▸ **BRIEF**: Of all the entries below, retype only the lines from the one with "ATOM 279 N N" through the one with "ATOM 283 O O", exactly as they appear.

▸ **INFORMATION PROVIDED**:
-=-=-=-=-

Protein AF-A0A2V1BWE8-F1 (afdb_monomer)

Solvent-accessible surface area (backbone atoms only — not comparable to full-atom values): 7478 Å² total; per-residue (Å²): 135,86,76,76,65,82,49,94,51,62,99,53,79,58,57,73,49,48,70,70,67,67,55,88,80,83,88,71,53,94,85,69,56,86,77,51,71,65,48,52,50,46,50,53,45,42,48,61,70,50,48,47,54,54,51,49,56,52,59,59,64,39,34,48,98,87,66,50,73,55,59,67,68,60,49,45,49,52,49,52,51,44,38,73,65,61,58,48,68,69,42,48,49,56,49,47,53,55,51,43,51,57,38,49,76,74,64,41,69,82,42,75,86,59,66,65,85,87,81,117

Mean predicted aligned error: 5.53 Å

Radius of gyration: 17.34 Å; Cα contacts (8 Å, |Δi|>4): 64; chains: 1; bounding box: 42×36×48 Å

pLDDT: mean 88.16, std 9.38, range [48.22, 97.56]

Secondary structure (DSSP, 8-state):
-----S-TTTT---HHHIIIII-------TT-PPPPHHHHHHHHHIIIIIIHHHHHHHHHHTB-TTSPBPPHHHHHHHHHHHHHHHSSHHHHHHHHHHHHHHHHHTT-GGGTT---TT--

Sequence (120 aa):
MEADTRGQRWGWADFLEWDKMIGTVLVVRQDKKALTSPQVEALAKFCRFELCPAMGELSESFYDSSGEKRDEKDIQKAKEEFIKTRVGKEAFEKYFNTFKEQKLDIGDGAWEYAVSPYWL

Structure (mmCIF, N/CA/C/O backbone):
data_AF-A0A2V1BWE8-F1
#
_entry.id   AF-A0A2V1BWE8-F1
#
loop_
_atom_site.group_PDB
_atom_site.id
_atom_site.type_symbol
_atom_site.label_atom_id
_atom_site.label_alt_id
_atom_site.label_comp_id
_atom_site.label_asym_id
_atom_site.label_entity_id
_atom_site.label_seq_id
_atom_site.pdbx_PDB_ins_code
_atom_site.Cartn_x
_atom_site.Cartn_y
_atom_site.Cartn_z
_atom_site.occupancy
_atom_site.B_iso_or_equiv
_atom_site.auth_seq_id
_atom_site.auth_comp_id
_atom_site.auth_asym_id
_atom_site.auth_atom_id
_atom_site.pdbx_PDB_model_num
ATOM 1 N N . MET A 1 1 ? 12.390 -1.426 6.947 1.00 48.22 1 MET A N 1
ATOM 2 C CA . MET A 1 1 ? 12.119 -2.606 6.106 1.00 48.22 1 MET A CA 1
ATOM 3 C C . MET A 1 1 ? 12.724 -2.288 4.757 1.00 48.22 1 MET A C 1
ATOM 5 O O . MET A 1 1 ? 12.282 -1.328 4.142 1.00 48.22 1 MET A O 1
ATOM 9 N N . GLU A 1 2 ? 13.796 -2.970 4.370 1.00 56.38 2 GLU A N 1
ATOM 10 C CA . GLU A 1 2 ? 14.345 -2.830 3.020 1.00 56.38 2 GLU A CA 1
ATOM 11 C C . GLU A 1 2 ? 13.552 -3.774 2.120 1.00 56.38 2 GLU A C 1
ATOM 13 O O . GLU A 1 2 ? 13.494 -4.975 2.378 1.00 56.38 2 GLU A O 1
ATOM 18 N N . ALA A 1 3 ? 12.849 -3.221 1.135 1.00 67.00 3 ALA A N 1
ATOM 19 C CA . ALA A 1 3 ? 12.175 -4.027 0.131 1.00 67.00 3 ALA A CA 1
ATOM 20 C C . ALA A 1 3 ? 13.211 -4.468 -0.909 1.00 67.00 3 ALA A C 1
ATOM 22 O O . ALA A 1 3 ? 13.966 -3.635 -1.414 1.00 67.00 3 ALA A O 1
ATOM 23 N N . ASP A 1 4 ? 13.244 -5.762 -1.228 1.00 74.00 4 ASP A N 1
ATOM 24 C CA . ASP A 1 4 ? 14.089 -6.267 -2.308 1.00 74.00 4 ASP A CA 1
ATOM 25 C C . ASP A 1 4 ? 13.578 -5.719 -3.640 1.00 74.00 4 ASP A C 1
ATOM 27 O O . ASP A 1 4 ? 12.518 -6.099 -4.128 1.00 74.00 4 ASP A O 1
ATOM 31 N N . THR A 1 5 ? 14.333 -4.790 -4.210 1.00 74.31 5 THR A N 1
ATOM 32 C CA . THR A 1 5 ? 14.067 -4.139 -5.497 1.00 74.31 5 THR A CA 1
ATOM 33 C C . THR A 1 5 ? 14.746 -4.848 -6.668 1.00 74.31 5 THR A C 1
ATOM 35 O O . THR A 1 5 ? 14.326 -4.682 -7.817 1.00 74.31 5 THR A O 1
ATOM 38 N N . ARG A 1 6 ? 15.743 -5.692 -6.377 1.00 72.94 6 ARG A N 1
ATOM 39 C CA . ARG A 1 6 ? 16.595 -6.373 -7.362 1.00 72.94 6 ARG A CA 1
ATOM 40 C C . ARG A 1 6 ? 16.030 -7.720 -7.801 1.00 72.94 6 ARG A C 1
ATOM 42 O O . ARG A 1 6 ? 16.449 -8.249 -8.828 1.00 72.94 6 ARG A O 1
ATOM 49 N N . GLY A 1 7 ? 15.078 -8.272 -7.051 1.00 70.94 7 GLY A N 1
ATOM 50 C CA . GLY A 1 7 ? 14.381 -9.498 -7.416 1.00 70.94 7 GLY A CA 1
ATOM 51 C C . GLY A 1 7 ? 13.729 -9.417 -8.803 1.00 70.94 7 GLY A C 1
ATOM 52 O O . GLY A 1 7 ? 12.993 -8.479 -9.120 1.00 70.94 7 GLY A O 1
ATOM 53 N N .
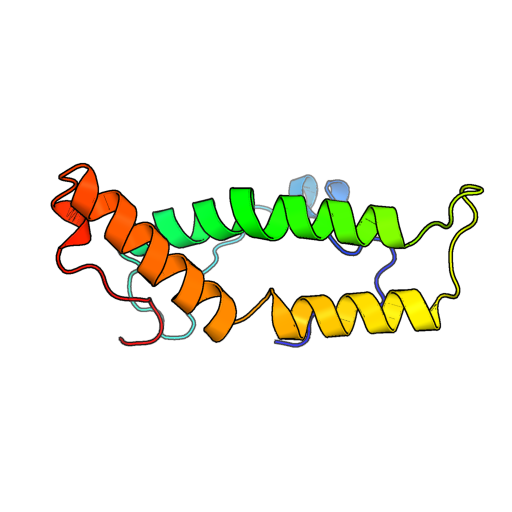 GLN A 1 8 ? 13.944 -10.449 -9.626 1.00 66.69 8 GLN A N 1
ATOM 54 C CA . GLN A 1 8 ? 13.317 -10.580 -10.953 1.00 66.69 8 GLN A CA 1
ATOM 55 C C . GLN A 1 8 ? 11.786 -10.698 -10.889 1.00 66.69 8 GLN A C 1
ATOM 57 O O . GLN A 1 8 ? 11.110 -10.462 -11.885 1.00 66.69 8 GLN A O 1
ATOM 62 N N . ARG A 1 9 ? 11.237 -11.045 -9.720 1.00 70.00 9 ARG A N 1
ATOM 63 C CA . ARG A 1 9 ? 9.796 -11.196 -9.465 1.00 70.00 9 ARG A CA 1
ATOM 64 C C . ARG A 1 9 ? 9.221 -10.046 -8.640 1.00 70
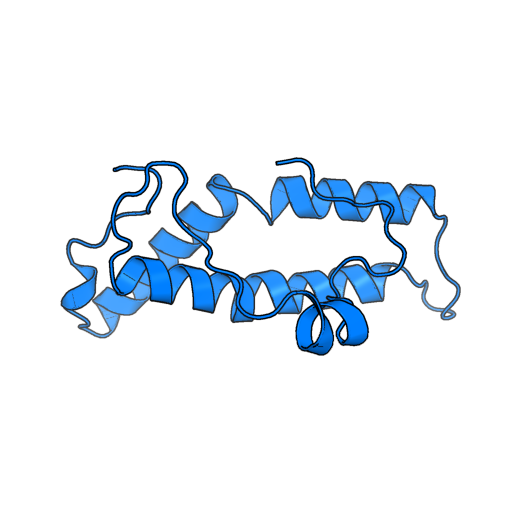.00 9 ARG A C 1
ATOM 66 O O . ARG A 1 9 ? 8.266 -10.232 -7.898 1.00 70.00 9 ARG A O 1
ATOM 73 N N . TRP A 1 10 ? 9.817 -8.860 -8.732 1.00 73.06 10 TRP A N 1
ATOM 74 C CA . TRP A 1 10 ? 9.333 -7.683 -8.014 1.00 73.06 10 TRP A CA 1
ATOM 75 C C . TRP A 1 10 ? 7.833 -7.450 -8.266 1.00 73.06 10 TRP A C 1
ATOM 77 O O . TRP A 1 10 ? 7.396 -7.438 -9.415 1.00 73.06 10 TRP A O 1
ATOM 87 N N . GLY A 1 11 ? 7.054 -7.303 -7.191 1.00 70.75 11 GLY A N 1
ATOM 88 C CA . GLY A 1 11 ? 5.592 -7.166 -7.253 1.00 70.75 11 GLY A CA 1
ATOM 89 C C . GLY A 1 11 ? 4.808 -8.485 -7.328 1.00 70.75 11 GLY A C 1
ATOM 90 O O . GLY A 1 11 ? 3.581 -8.454 -7.267 1.00 70.75 11 GLY A O 1
ATOM 91 N N . TRP A 1 12 ? 5.484 -9.635 -7.401 1.00 73.12 12 TRP A N 1
ATOM 92 C CA . TRP A 1 12 ? 4.863 -10.958 -7.471 1.00 73.12 12 TRP A CA 1
ATOM 93 C C . TRP A 1 12 ? 5.369 -11.868 -6.354 1.00 73.12 12 TRP A C 1
ATOM 95 O O . TRP A 1 12 ? 6.567 -11.952 -6.086 1.00 73.12 12 TRP A O 1
ATOM 105 N N . ALA A 1 13 ? 4.451 -12.596 -5.723 1.00 74.12 13 ALA A N 1
ATOM 106 C CA . ALA A 1 13 ? 4.822 -13.702 -4.853 1.00 74.12 13 ALA A CA 1
ATOM 107 C C . ALA A 1 13 ? 5.234 -14.910 -5.708 1.00 74.12 13 ALA A C 1
ATOM 109 O O . ALA A 1 13 ? 4.624 -15.188 -6.744 1.00 74.12 13 ALA A O 1
ATOM 110 N N . ASP A 1 14 ? 6.253 -15.655 -5.277 1.00 79.44 14 ASP A N 1
ATOM 111 C CA . ASP A 1 14 ? 6.498 -16.988 -5.827 1.00 79.44 14 ASP A CA 1
ATOM 112 C C . ASP A 1 14 ? 5.386 -17.928 -5.353 1.00 79.44 14 ASP A C 1
ATOM 114 O O . ASP A 1 14 ? 5.486 -18.508 -4.280 1.00 79.44 14 ASP A O 1
ATOM 118 N N . PHE A 1 15 ? 4.321 -18.091 -6.136 1.00 74.62 15 PHE A N 1
ATOM 119 C CA . PHE A 1 15 ? 3.197 -18.945 -5.744 1.00 74.62 15 PHE A CA 1
ATOM 120 C C . PHE A 1 15 ? 3.600 -20.399 -5.466 1.00 74.62 15 PHE A C 1
ATOM 122 O O . PHE A 1 15 ? 2.961 -21.053 -4.650 1.00 74.62 15 PHE A O 1
ATOM 129 N N . LEU A 1 16 ? 4.661 -20.929 -6.090 1.00 80.50 16 LEU A N 1
ATOM 130 C CA . LEU A 1 16 ? 5.110 -22.291 -5.786 1.00 80.50 16 LEU A CA 1
ATOM 131 C C . LEU A 1 16 ? 5.681 -22.383 -4.373 1.00 80.50 16 LEU A C 1
ATOM 133 O O . LEU A 1 16 ? 5.454 -23.380 -3.695 1.00 80.50 16 LEU A O 1
ATOM 137 N N . GLU A 1 17 ? 6.398 -21.357 -3.931 1.00 82.75 17 GLU A N 1
ATOM 138 C CA . GLU A 1 17 ? 6.963 -21.291 -2.587 1.00 82.75 17 GLU A CA 1
ATOM 139 C C . GLU A 1 17 ? 5.904 -20.875 -1.553 1.00 82.75 17 GLU A C 1
ATOM 141 O O . GLU A 1 17 ? 5.725 -21.538 -0.529 1.00 82.75 17 GLU A O 1
ATOM 146 N N . TRP A 1 18 ? 5.145 -19.822 -1.853 1.00 79.31 18 TRP A N 1
ATOM 147 C CA . TRP A 1 18 ? 4.166 -19.227 -0.949 1.00 79.31 18 TRP A CA 1
ATOM 148 C C . TRP A 1 18 ? 2.938 -20.117 -0.726 1.00 79.31 18 TRP A C 1
ATOM 150 O O . TRP A 1 18 ? 2.541 -20.278 0.426 1.00 79.31 18 TRP A O 1
ATOM 160 N N . ASP A 1 19 ? 2.391 -20.769 -1.762 1.00 77.31 19 ASP A N 1
ATOM 161 C CA . ASP A 1 19 ? 1.211 -21.632 -1.583 1.00 77.31 19 ASP A CA 1
ATOM 162 C C . ASP A 1 19 ? 1.567 -23.034 -1.073 1.00 77.31 19 ASP A C 1
ATOM 164 O O . ASP A 1 19 ? 0.754 -23.658 -0.389 1.00 77.31 19 ASP A O 1
ATOM 168 N N . LYS A 1 20 ? 2.749 -23.573 -1.413 1.00 80.00 20 LYS A N 1
ATOM 169 C CA . LYS A 1 20 ? 3.077 -24.984 -1.114 1.00 80.00 20 LYS A CA 1
ATOM 170 C C . LYS A 1 20 ? 4.012 -25.180 0.072 1.00 80.00 20 LYS A C 1
ATOM 172 O O . LYS A 1 20 ? 3.932 -26.229 0.704 1.00 80.00 20 LYS A O 1
ATOM 177 N N . MET A 1 21 ? 4.907 -24.230 0.347 1.00 83.38 21 MET A N 1
ATOM 178 C CA . MET A 1 21 ? 5.994 -24.421 1.317 1.00 83.38 21 MET A CA 1
ATOM 179 C C . MET A 1 21 ? 5.848 -23.539 2.557 1.00 83.38 21 MET A C 1
ATOM 181 O O . MET A 1 21 ? 6.009 -24.035 3.669 1.00 83.38 21 MET A O 1
ATOM 185 N N . ILE A 1 22 ? 5.552 -22.246 2.384 1.00 80.62 22 ILE A N 1
ATOM 186 C CA . ILE A 1 22 ? 5.542 -21.270 3.490 1.00 80.62 22 ILE A CA 1
ATOM 187 C C . ILE A 1 22 ? 4.300 -21.431 4.386 1.00 80.62 22 ILE A C 1
ATOM 189 O O . ILE A 1 22 ? 4.386 -21.235 5.599 1.00 80.62 22 ILE A O 1
ATOM 193 N N . GLY A 1 23 ? 3.158 -21.834 3.819 1.00 79.94 23 GLY A N 1
ATOM 194 C CA . GLY A 1 23 ? 1.907 -21.989 4.563 1.00 79.94 23 GLY A CA 1
ATOM 195 C C . GLY A 1 23 ? 1.317 -20.646 5.015 1.00 79.94 23 GLY A C 1
ATOM 196 O O . GLY A 1 23 ? 1.433 -19.633 4.328 1.00 79.94 23 GLY A O 1
ATOM 197 N N . THR A 1 24 ? 0.640 -20.621 6.167 1.00 81.56 24 THR A N 1
ATOM 198 C CA . THR A 1 24 ? -0.059 -19.418 6.650 1.00 81.56 24 THR A CA 1
ATOM 199 C C . THR A 1 24 ? 0.912 -18.362 7.174 1.00 81.56 24 THR A C 1
ATOM 201 O O . THR A 1 24 ? 1.599 -18.579 8.172 1.00 81.56 24 THR A O 1
ATOM 204 N N . VAL A 1 25 ? 0.884 -17.169 6.576 1.00 77.50 25 VAL A N 1
ATOM 205 C CA . VAL A 1 25 ? 1.633 -16.002 7.060 1.00 77.50 25 VAL A CA 1
ATOM 206 C C . VAL A 1 25 ? 0.733 -15.100 7.895 1.00 77.50 25 VAL A C 1
ATOM 208 O O . VAL A 1 25 ? -0.272 -14.574 7.419 1.00 77.50 25 VAL A O 1
ATOM 211 N N . LEU A 1 26 ? 1.114 -14.902 9.156 1.00 79.38 26 LEU A N 1
ATOM 212 C CA . LEU A 1 26 ? 0.448 -13.972 10.062 1.00 79.38 26 LEU A CA 1
ATOM 213 C C . LEU A 1 26 ? 1.198 -12.641 10.069 1.00 79.38 26 LEU A C 1
ATOM 215 O O . LEU A 1 26 ? 2.315 -12.544 10.575 1.00 79.38 26 LEU A O 1
ATOM 219 N N . VAL A 1 27 ? 0.564 -11.605 9.526 1.00 75.25 27 VAL A N 1
ATOM 220 C CA . VAL A 1 27 ? 1.078 -10.236 9.596 1.00 75.25 27 VAL A CA 1
ATOM 221 C C . VAL A 1 27 ? 0.527 -9.582 10.855 1.00 75.25 27 VAL A C 1
ATOM 223 O O . VAL A 1 27 ? -0.683 -9.440 11.017 1.00 75.25 27 VAL A O 1
ATOM 226 N N . VAL A 1 28 ? 1.423 -9.185 11.754 1.00 82.31 28 VAL A N 1
ATOM 227 C CA . VAL A 1 28 ? 1.075 -8.497 13.001 1.00 82.31 28 VAL A CA 1
ATOM 228 C C . VAL A 1 28 ? 1.698 -7.110 13.018 1.00 82.31 28 V
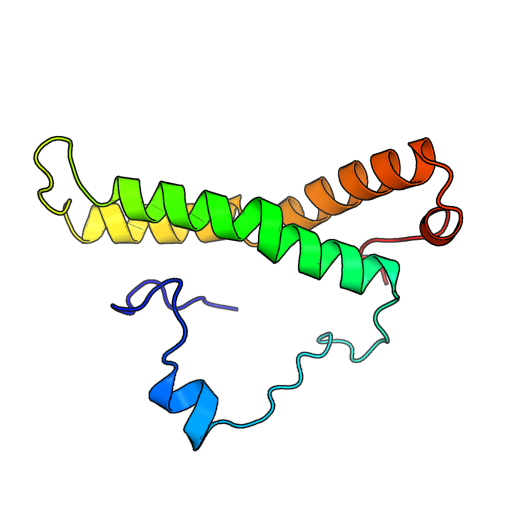AL A C 1
ATOM 230 O O . VAL A 1 28 ? 2.783 -6.896 12.472 1.00 82.31 28 VAL A O 1
ATOM 233 N N . ARG A 1 29 ? 1.034 -6.157 13.678 1.00 86.62 29 ARG A N 1
ATOM 234 C CA . ARG A 1 29 ? 1.670 -4.877 14.000 1.00 86.62 29 ARG A CA 1
ATOM 235 C C . ARG A 1 29 ? 2.936 -5.126 14.816 1.00 86.62 29 ARG A C 1
ATOM 237 O O . ARG A 1 29 ? 2.960 -5.995 15.688 1.00 86.62 29 ARG A O 1
ATOM 244 N N . GLN A 1 30 ? 3.967 -4.322 14.570 1.00 84.62 30 GLN A N 1
ATOM 245 C CA . GLN A 1 30 ? 5.257 -4.440 15.255 1.00 84.62 30 GLN A CA 1
ATOM 246 C C . GLN A 1 30 ? 5.131 -4.292 16.781 1.00 84.62 30 GLN A C 1
ATOM 248 O O . GLN A 1 30 ? 5.822 -4.977 17.531 1.00 84.62 30 GLN A O 1
ATOM 253 N N . ASP A 1 31 ? 4.219 -3.436 17.238 1.00 89.00 31 ASP A N 1
ATOM 254 C CA . ASP A 1 31 ? 3.919 -3.207 18.655 1.00 89.00 31 ASP A CA 1
ATOM 255 C C . ASP A 1 31 ? 2.956 -4.240 19.265 1.00 89.00 31 ASP A C 1
ATOM 257 O O . ASP A 1 31 ? 2.609 -4.140 20.441 1.00 89.00 31 ASP A O 1
ATOM 261 N N . LYS A 1 32 ? 2.520 -5.232 18.476 1.00 88.06 32 LYS A N 1
ATOM 262 C CA . LYS A 1 32 ? 1.573 -6.292 18.853 1.00 88.06 32 LYS A CA 1
ATOM 263 C C . LYS A 1 32 ? 0.211 -5.784 19.336 1.00 88.06 32 LYS A C 1
ATOM 265 O O . LYS A 1 32 ? -0.546 -6.554 19.928 1.00 88.06 32 LYS A O 1
ATOM 270 N N . LYS A 1 33 ? -0.132 -4.518 19.086 1.00 87.25 33 LYS A N 1
ATOM 271 C CA . LYS A 1 33 ? -1.473 -4.008 19.380 1.00 87.25 33 LYS A CA 1
ATOM 272 C C . LYS A 1 33 ? -2.476 -4.568 18.379 1.00 87.25 33 LYS A C 1
ATOM 274 O O . LYS A 1 33 ? -2.136 -4.887 17.238 1.00 87.25 33 LYS A O 1
ATOM 279 N N . ALA A 1 34 ? -3.728 -4.670 18.813 1.00 88.94 34 ALA A N 1
ATOM 280 C CA . ALA A 1 34 ? -4.813 -5.066 17.932 1.00 88.94 34 ALA A CA 1
ATOM 281 C C . ALA A 1 34 ? -4.994 -4.034 16.806 1.00 88.94 34 ALA A C 1
ATOM 283 O O . ALA A 1 34 ? -4.890 -2.824 17.024 1.00 88.94 34 ALA A O 1
ATOM 284 N N . LEU A 1 35 ? -5.272 -4.524 15.599 1.00 90.19 35 LEU A N 1
ATOM 285 C CA . LEU A 1 35 ? -5.795 -3.701 14.515 1.00 90.19 35 LEU A CA 1
ATOM 286 C C . LEU A 1 35 ? -7.313 -3.623 14.654 1.00 90.19 35 LEU A C 1
ATOM 288 O O . LEU A 1 35 ? -7.970 -4.639 14.883 1.00 90.19 35 LEU A O 1
ATOM 292 N N . THR A 1 36 ? -7.870 -2.427 14.508 1.00 92.56 36 THR A N 1
ATOM 293 C CA . THR A 1 36 ? -9.325 -2.246 14.455 1.00 92.56 36 THR 
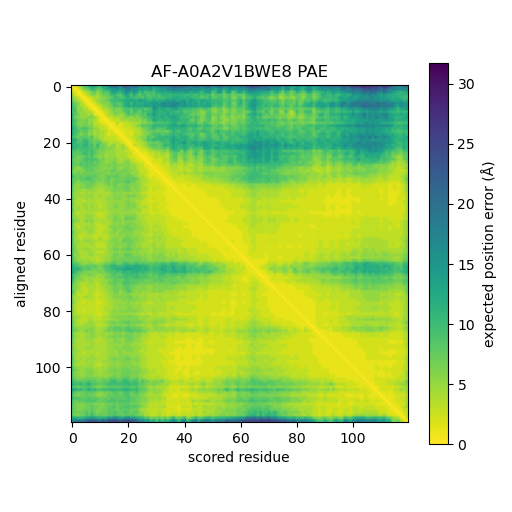A CA 1
ATOM 294 C C . THR A 1 36 ? -9.862 -2.600 13.067 1.00 92.56 36 THR A C 1
ATOM 296 O O . THR A 1 36 ? -9.117 -2.566 12.084 1.00 92.56 36 THR A O 1
ATOM 299 N N . SER A 1 37 ? -11.161 -2.896 12.950 1.00 93.19 37 SER A N 1
ATOM 300 C CA . SER A 1 37 ? -11.776 -3.189 11.646 1.00 93.19 37 SER A CA 1
ATOM 301 C C . SER A 1 37 ? -11.549 -2.075 10.607 1.00 93.19 37 SER A C 1
ATOM 303 O O . SER A 1 37 ? -11.125 -2.414 9.503 1.00 93.19 37 SER A O 1
ATOM 305 N N . PRO A 1 38 ? -11.692 -0.768 10.933 1.00 95.19 38 PRO A N 1
ATOM 306 C CA . PRO A 1 38 ? -11.356 0.312 9.997 1.00 95.19 38 PRO A CA 1
ATOM 307 C C . PRO A 1 38 ? -9.892 0.313 9.538 1.00 95.19 38 PRO A C 1
ATOM 309 O O . PRO A 1 38 ? -9.604 0.586 8.376 1.00 95.19 38 PRO A O 1
ATOM 312 N N . GLN A 1 39 ? -8.946 -0.027 10.422 1.00 93.81 39 GLN A N 1
ATOM 313 C CA . GLN A 1 39 ? -7.523 -0.096 10.0
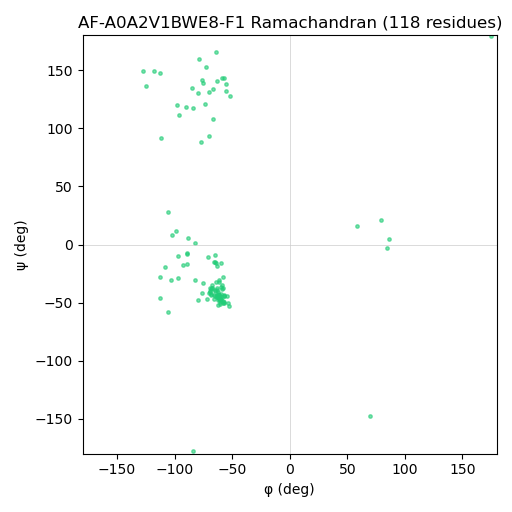65 1.00 93.81 39 GLN A CA 1
ATOM 314 C C . GLN A 1 39 ? -7.238 -1.246 9.097 1.00 93.81 39 GLN A C 1
ATOM 316 O O . GLN A 1 39 ? -6.503 -1.059 8.128 1.00 93.81 39 GLN A O 1
ATOM 321 N N . VAL A 1 40 ? -7.834 -2.418 9.339 1.00 92.62 40 VAL A N 1
ATOM 322 C CA . VAL A 1 40 ? -7.718 -3.571 8.433 1.00 92.62 40 VAL A CA 1
ATOM 323 C C . VAL A 1 40 ? -8.371 -3.264 7.088 1.00 92.62 40 VAL A C 1
ATOM 325 O O . VAL A 1 40 ? -7.774 -3.536 6.047 1.00 92.62 40 VAL A O 1
ATOM 328 N N . GLU A 1 41 ? -9.563 -2.663 7.095 1.00 95.25 41 GLU A N 1
ATOM 329 C CA . GLU A 1 41 ? -10.261 -2.283 5.869 1.00 95.25 41 GLU A CA 1
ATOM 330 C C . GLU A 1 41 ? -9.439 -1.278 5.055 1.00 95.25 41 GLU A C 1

-=-=-=-=-

▸ **FINISHED TASK**:
ATOM 279 N N . ALA A 1 34 ? -3.728 -4.670 18.813 1.00 88.94 34 ALA A N 1
ATOM 280 C CA . ALA A 1 34 ? -4.813 -5.066 17.932 1.00 88.94 34 ALA A CA 1
ATOM 281 C C . ALA A 1 34 ? -4.994 -4.034 16.806 1.00 88.94 34 ALA A C 1
ATOM 283 O O . ALA A 1 34 ? -4.890 -2.824 17.024 1.00 88.94 34 ALA A O 1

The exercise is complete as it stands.